From e6ae5681faa04e7e17c12c6a44ffc2f86a435e0e Mon Sep 17 00:00:00 2001
From: Markus Semmler <markus.semmler@unternehmertum.de>
Date: Thu, 15 Feb 2024 02:17:06 +0100
Subject: [PATCH] Commit last changes.

---
 params.yaml                          |  6 +++---
 src/re_classwise_shapley/metric.py   | 12 ++++++------
 src/re_classwise_shapley/plotting.py |  5 +++--
 src/re_classwise_shapley/utils.py    |  5 ++---
 4 files changed, 14 insertions(+), 14 deletions(-)

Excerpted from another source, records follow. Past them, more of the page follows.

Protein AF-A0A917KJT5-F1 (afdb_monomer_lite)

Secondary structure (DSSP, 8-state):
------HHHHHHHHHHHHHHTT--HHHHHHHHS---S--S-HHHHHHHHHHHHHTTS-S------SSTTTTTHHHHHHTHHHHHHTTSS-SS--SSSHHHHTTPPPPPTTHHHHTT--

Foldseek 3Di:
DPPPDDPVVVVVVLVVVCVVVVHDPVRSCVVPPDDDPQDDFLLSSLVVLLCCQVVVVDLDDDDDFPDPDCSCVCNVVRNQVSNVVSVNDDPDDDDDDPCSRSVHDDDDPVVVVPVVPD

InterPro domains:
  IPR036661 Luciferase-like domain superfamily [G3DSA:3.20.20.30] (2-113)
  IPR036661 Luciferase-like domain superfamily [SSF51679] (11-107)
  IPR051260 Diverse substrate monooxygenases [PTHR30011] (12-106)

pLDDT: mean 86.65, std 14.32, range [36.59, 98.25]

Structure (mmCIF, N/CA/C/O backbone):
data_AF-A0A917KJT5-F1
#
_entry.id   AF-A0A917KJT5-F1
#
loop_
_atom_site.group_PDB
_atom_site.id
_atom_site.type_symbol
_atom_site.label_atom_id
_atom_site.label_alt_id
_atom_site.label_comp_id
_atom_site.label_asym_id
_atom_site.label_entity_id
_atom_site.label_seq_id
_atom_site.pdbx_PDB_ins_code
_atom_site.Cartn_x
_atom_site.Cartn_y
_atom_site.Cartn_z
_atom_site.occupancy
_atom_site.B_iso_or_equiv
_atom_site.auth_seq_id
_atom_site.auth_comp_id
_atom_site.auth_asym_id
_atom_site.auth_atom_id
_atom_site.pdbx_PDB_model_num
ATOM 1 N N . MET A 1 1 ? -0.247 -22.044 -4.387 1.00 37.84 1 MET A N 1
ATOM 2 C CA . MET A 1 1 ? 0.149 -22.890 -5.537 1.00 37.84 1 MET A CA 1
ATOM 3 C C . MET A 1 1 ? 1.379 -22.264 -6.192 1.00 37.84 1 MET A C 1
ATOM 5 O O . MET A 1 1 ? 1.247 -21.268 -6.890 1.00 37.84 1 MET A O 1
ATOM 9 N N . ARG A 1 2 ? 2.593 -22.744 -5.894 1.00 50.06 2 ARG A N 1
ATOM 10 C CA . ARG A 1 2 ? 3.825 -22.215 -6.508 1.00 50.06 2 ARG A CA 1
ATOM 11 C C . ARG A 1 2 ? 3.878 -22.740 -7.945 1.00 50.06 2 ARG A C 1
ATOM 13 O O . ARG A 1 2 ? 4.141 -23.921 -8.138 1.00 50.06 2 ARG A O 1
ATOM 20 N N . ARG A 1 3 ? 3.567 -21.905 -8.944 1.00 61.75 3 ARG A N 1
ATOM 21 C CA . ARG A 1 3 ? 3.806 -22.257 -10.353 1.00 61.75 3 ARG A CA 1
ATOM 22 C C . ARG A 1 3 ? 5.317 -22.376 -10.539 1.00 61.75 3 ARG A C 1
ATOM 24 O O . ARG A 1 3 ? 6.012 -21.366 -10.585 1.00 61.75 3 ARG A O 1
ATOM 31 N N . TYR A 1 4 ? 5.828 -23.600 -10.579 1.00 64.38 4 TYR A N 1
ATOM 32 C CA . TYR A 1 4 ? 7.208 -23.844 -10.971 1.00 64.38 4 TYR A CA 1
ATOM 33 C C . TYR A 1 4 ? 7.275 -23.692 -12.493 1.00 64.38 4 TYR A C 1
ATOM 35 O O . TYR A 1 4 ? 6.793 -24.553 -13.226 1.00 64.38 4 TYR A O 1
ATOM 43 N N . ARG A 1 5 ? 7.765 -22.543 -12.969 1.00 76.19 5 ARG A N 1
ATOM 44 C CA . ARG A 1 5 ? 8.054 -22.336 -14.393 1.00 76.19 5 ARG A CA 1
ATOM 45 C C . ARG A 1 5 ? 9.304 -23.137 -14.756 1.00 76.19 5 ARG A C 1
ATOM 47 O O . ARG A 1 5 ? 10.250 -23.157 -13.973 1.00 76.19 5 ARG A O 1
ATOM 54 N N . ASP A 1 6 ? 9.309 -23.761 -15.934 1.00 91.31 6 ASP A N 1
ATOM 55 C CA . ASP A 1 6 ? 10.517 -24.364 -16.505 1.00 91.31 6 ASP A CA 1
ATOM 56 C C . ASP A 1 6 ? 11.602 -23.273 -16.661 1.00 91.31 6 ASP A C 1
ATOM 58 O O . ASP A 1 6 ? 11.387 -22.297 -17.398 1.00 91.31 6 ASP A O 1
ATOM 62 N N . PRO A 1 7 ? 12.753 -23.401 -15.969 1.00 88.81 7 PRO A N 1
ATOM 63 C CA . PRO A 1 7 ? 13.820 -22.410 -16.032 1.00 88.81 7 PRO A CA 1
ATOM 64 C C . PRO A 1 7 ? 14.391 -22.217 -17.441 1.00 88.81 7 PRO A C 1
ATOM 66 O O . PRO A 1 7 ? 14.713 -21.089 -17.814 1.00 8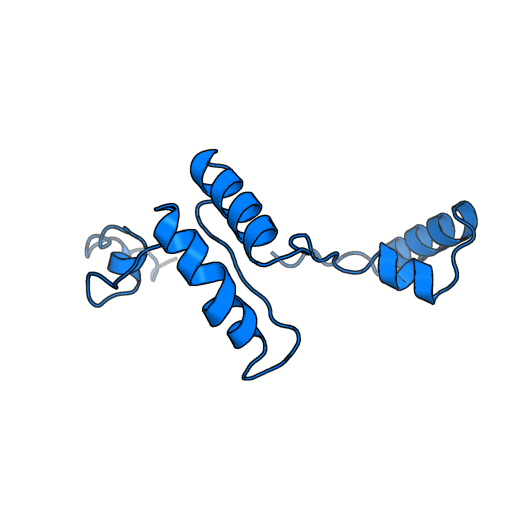8.81 7 PRO A O 1
ATOM 69 N N . LEU A 1 8 ? 14.507 -23.286 -18.240 1.00 92.88 8 LEU A N 1
ATOM 70 C CA . LEU A 1 8 ? 15.106 -23.204 -19.576 1.00 92.88 8 LEU A CA 1
ATOM 71 C C . LEU A 1 8 ? 14.171 -22.514 -20.565 1.00 92.88 8 LEU A C 1
ATOM 73 O O . LEU A 1 8 ? 14.628 -21.682 -21.349 1.00 92.88 8 LEU A O 1
ATOM 77 N N . ALA A 1 9 ? 12.875 -22.823 -20.506 1.00 92.94 9 ALA A N 1
ATOM 78 C CA . ALA A 1 9 ? 11.869 -22.136 -21.308 1.00 92.94 9 ALA A CA 1
ATOM 79 C C . ALA A 1 9 ? 11.811 -20.638 -20.970 1.00 92.94 9 ALA A C 1
ATOM 81 O O . ALA A 1 9 ? 11.860 -19.808 -21.873 1.00 92.94 9 ALA A O 1
ATOM 82 N N . THR A 1 10 ? 11.818 -20.291 -19.677 1.00 90.75 10 THR A N 1
ATOM 83 C CA . THR A 1 10 ? 11.816 -18.887 -19.223 1.00 90.75 10 THR A CA 1
ATOM 84 C C . THR A 1 10 ? 13.060 -18.138 -19.709 1.00 90.75 10 THR A C 1
ATOM 86 O O . THR A 1 10 ? 12.963 -17.014 -20.192 1.00 90.75 10 THR A O 1
ATOM 89 N N . ALA A 1 11 ? 14.238 -18.765 -19.635 1.00 92.06 11 ALA A N 1
ATOM 90 C CA . ALA A 1 11 ? 15.476 -18.150 -20.104 1.00 92.06 11 ALA A CA 1
ATOM 91 C C . ALA A 1 11 ? 15.491 -17.916 -21.625 1.00 92.06 11 ALA A C 1
ATOM 93 O O . ALA A 1 11 ? 16.084 -16.941 -22.077 1.00 92.06 11 ALA A O 1
ATOM 94 N N . ARG A 1 12 ? 14.865 -18.798 -22.420 1.00 94.94 12 ARG A N 1
ATOM 95 C CA . ARG A 1 12 ? 14.726 -18.605 -23.875 1.00 94.94 12 ARG A CA 1
ATOM 96 C C . ARG A 1 12 ? 13.801 -17.431 -24.186 1.00 94.94 12 ARG A C 1
ATOM 98 O O . ARG A 1 12 ? 14.226 -16.527 -24.893 1.00 94.94 12 ARG A O 1
ATOM 105 N N . GLU A 1 13 ? 12.624 -17.395 -23.560 1.00 93.81 13 GLU A N 1
ATOM 106 C CA . GLU A 1 13 ? 11.659 -16.290 -23.682 1.00 93.81 13 GLU A CA 1
ATOM 107 C C . GLU A 1 13 ? 12.307 -14.933 -23.355 1.00 93.81 13 GLU A C 1
ATOM 109 O O . GLU A 1 13 ? 12.158 -13.962 -24.092 1.00 93.81 13 GLU A O 1
ATOM 114 N N . TRP A 1 14 ? 13.073 -14.862 -22.263 1.00 94.69 14 TRP A N 1
ATOM 115 C CA . TRP A 1 14 ? 13.737 -13.626 -21.845 1.00 94.69 14 TRP A CA 1
ATOM 116 C C . TRP A 1 14 ? 14.844 -13.180 -22.806 1.00 94.69 14 TRP A C 1
ATOM 118 O O . TRP A 1 14 ? 15.009 -11.979 -23.005 1.00 94.69 14 TRP A O 1
ATOM 128 N N . ARG A 1 15 ? 15.584 -14.116 -23.420 1.00 94.38 15 ARG A N 1
ATOM 129 C CA . ARG A 1 15 ? 16.586 -13.774 -24.445 1.00 94.38 15 ARG A CA 1
ATOM 130 C C . ARG A 1 15 ? 15.938 -13.244 -25.711 1.00 94.38 15 ARG A C 1
ATOM 132 O O . ARG A 1 15 ? 16.344 -12.188 -26.173 1.00 94.38 15 ARG A O 1
ATOM 139 N N . GLU A 1 16 ? 14.919 -13.931 -26.221 1.00 96.06 16 GLU A N 1
ATOM 140 C CA . GLU A 1 16 ? 14.191 -13.502 -27.422 1.00 96.06 16 GLU A CA 1
ATOM 141 C C . GLU A 1 16 ? 13.632 -12.085 -27.248 1.00 96.06 16 GLU A C 1
ATOM 143 O O . GLU A 1 16 ? 13.754 -11.243 -28.136 1.00 96.06 16 GLU A O 1
ATOM 148 N N . ARG A 1 17 ? 13.089 -11.788 -26.062 1.00 94.38 17 ARG A N 1
ATOM 149 C CA . ARG A 1 17 ? 12.575 -10.457 -25.735 1.00 94.38 17 ARG A CA 1
ATOM 150 C C . ARG A 1 17 ? 13.678 -9.404 -25.636 1.00 94.38 17 ARG A C 1
ATOM 152 O O . ARG A 1 17 ? 13.547 -8.338 -26.224 1.00 94.38 17 ARG A O 1
ATOM 159 N N . ALA A 1 18 ? 14.780 -9.714 -24.950 1.00 96.56 18 ALA A N 1
ATOM 160 C CA . ALA A 1 18 ? 15.915 -8.799 -24.852 1.00 96.56 18 ALA A CA 1
ATOM 161 C C . ALA A 1 18 ? 16.544 -8.492 -26.219 1.00 96.56 18 ALA A C 1
ATOM 163 O O . ALA A 1 18 ? 16.934 -7.356 -26.463 1.00 96.56 18 ALA A O 1
ATOM 164 N N . GLU A 1 19 ? 16.631 -9.483 -27.108 1.00 96.31 19 GLU A N 1
ATOM 165 C CA . GLU A 1 19 ? 17.138 -9.310 -28.472 1.00 96.31 19 GLU A CA 1
ATOM 166 C C . GLU A 1 19 ? 16.189 -8.458 -29.321 1.00 96.31 19 GLU A C 1
ATOM 168 O O . GLU A 1 19 ? 16.644 -7.537 -29.997 1.00 96.31 19 GLU A O 1
ATOM 173 N N . SER A 1 20 ? 14.878 -8.715 -29.244 1.00 96.31 20 SER A N 1
ATOM 174 C CA . SER A 1 20 ? 13.851 -7.931 -29.947 1.00 96.31 20 SER A CA 1
ATOM 175 C C . SER A 1 20 ? 13.870 -6.457 -29.540 1.00 96.31 20 SER A C 1
ATOM 177 O O . SER A 1 20 ? 13.795 -5.576 -30.395 1.00 96.31 20 SER A O 1
ATOM 179 N N . ASP A 1 21 ? 13.988 -6.192 -28.239 1.00 95.56 21 ASP A N 1
ATOM 180 C CA . ASP A 1 21 ? 13.913 -4.840 -27.681 1.00 95.56 21 ASP A CA 1
ATOM 181 C C . ASP A 1 21 ? 15.303 -4.178 -27.524 1.00 95.56 21 ASP A C 1
ATOM 183 O O . ASP A 1 21 ? 15.411 -3.045 -27.050 1.00 95.56 21 ASP A O 1
ATOM 187 N N . ASN A 1 22 ? 16.376 -4.866 -27.946 1.00 96.00 22 ASN A N 1
ATOM 188 C CA . ASN A 1 22 ? 17.782 -4.459 -27.812 1.00 96.00 22 ASN A CA 1
ATOM 189 C C . ASN A 1 22 ? 18.163 -4.040 -26.373 1.00 96.00 22 ASN A C 1
ATOM 191 O O . ASN A 1 22 ? 18.836 -3.031 -26.142 1.00 96.00 22 ASN A O 1
ATOM 195 N N . TRP A 1 23 ? 17.702 -4.813 -25.392 1.00 97.19 23 TRP A N 1
ATOM 196 C CA . TRP A 1 23 ? 17.900 -4.557 -23.968 1.00 97.19 23 TRP A CA 1
ATOM 197 C C . TRP A 1 23 ? 19.241 -5.071 -23.454 1.00 97.19 23 TRP A C 1
ATOM 199 O O . TRP A 1 23 ? 19.685 -6.175 -23.774 1.00 97.19 23 TRP A O 1
ATOM 209 N N . SER A 1 24 ? 19.860 -4.301 -22.556 1.00 95.69 24 SER A N 1
ATOM 210 C CA . SER A 1 24 ? 20.954 -4.823 -21.740 1.00 95.69 24 SER A CA 1
ATOM 211 C C . SER A 1 24 ? 20.432 -5.842 -20.718 1.00 95.69 24 SER A C 1
ATOM 213 O O . SER A 1 24 ? 19.242 -5.884 -20.403 1.00 95.69 24 SER A O 1
ATOM 215 N N . ILE A 1 25 ? 21.331 -6.627 -20.109 1.00 92.94 25 ILE A N 1
ATOM 216 C CA . ILE A 1 25 ? 20.956 -7.530 -19.005 1.00 92.94 25 ILE A CA 1
ATOM 217 C C . ILE A 1 25 ? 20.273 -6.780 -17.848 1.00 92.94 25 ILE A C 1
ATOM 219 O O . ILE A 1 25 ? 19.395 -7.329 -17.188 1.00 92.94 25 ILE A O 1
ATOM 223 N N . ARG A 1 26 ? 20.649 -5.513 -17.617 1.00 91.88 26 ARG A N 1
ATOM 224 C CA . ARG A 1 26 ? 20.026 -4.653 -16.608 1.00 91.88 26 ARG A CA 1
ATOM 225 C C . ARG A 1 26 ? 18.583 -4.337 -16.985 1.00 91.88 26 ARG A C 1
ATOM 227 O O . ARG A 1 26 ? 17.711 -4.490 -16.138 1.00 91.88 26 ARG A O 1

diff --git a/params.yaml b/params.yaml
index 44082f6c..31e8e24c 100644
--- a/params.yaml
+++ b/params.yaml
@@ -15,7 +15,7 @@ settings:
 
 
   time:
-    active: false
+    active: true
 
   threshold_characteristics:
     active: false
@@ -47,9 +47,9 @@ active:
   - classwise_shapley
   - tmc_shapley
   - beta_shapley
-  - banzhaf_shapley
+  - loo
   repetitions:
-    from: 1
+    from: 6
     to: 20
 
 experiments:
diff --git a/src/re_classwise_shapley/metric.py b/src/re_classwise_shapley/metric.py
index 9d734d6a..64251e75 100644
--- a/src/re_classwise_shapley/metric.py
+++ b/src/re_classwise_shapley/metric.py
@@ -136,15 +136,15 @@ def _curve_precision_recall_ranking(
         the ranking. The index of the series is the recall and the values are the
         corresponding precision values.
     """
-    precision, recall = np.zeros(len(ranked_list) - 2), np.zeros(len(ranked_list) - 2)
-    for idx in range(2, len(ranked_list)):
+    precision, recall = np.zeros(len(ranked_list)), np.zeros(len(ranked_list))
+    for idx in range(len(ranked_list)):
         partial_list = ranked_list[: idx + 1]
         intersection = list(set(target_list) & set(partial_list))
-        precision[idx - 2] = float(len(intersection) / len(partial_list))
-        recall[idx - 2] = float(len(intersection) / len(target_list))
+        precision[idx] = float(len(intersection) / np.maximum(1, len(partial_list)))
+        recall[idx] = float(len(intersection) / np.maximum(1, len(target_list)))
 
-    graph = pd.Series(precision, index=recall)
-    graph = graph[~graph.index.duplicated(keep="first")]
+    graph = pd.DataFrame({"precision": precision, "recall": recall})
+    graph = graph.groupby("recall")["precision"].mean()
     graph = graph.sort_index(ascending=True)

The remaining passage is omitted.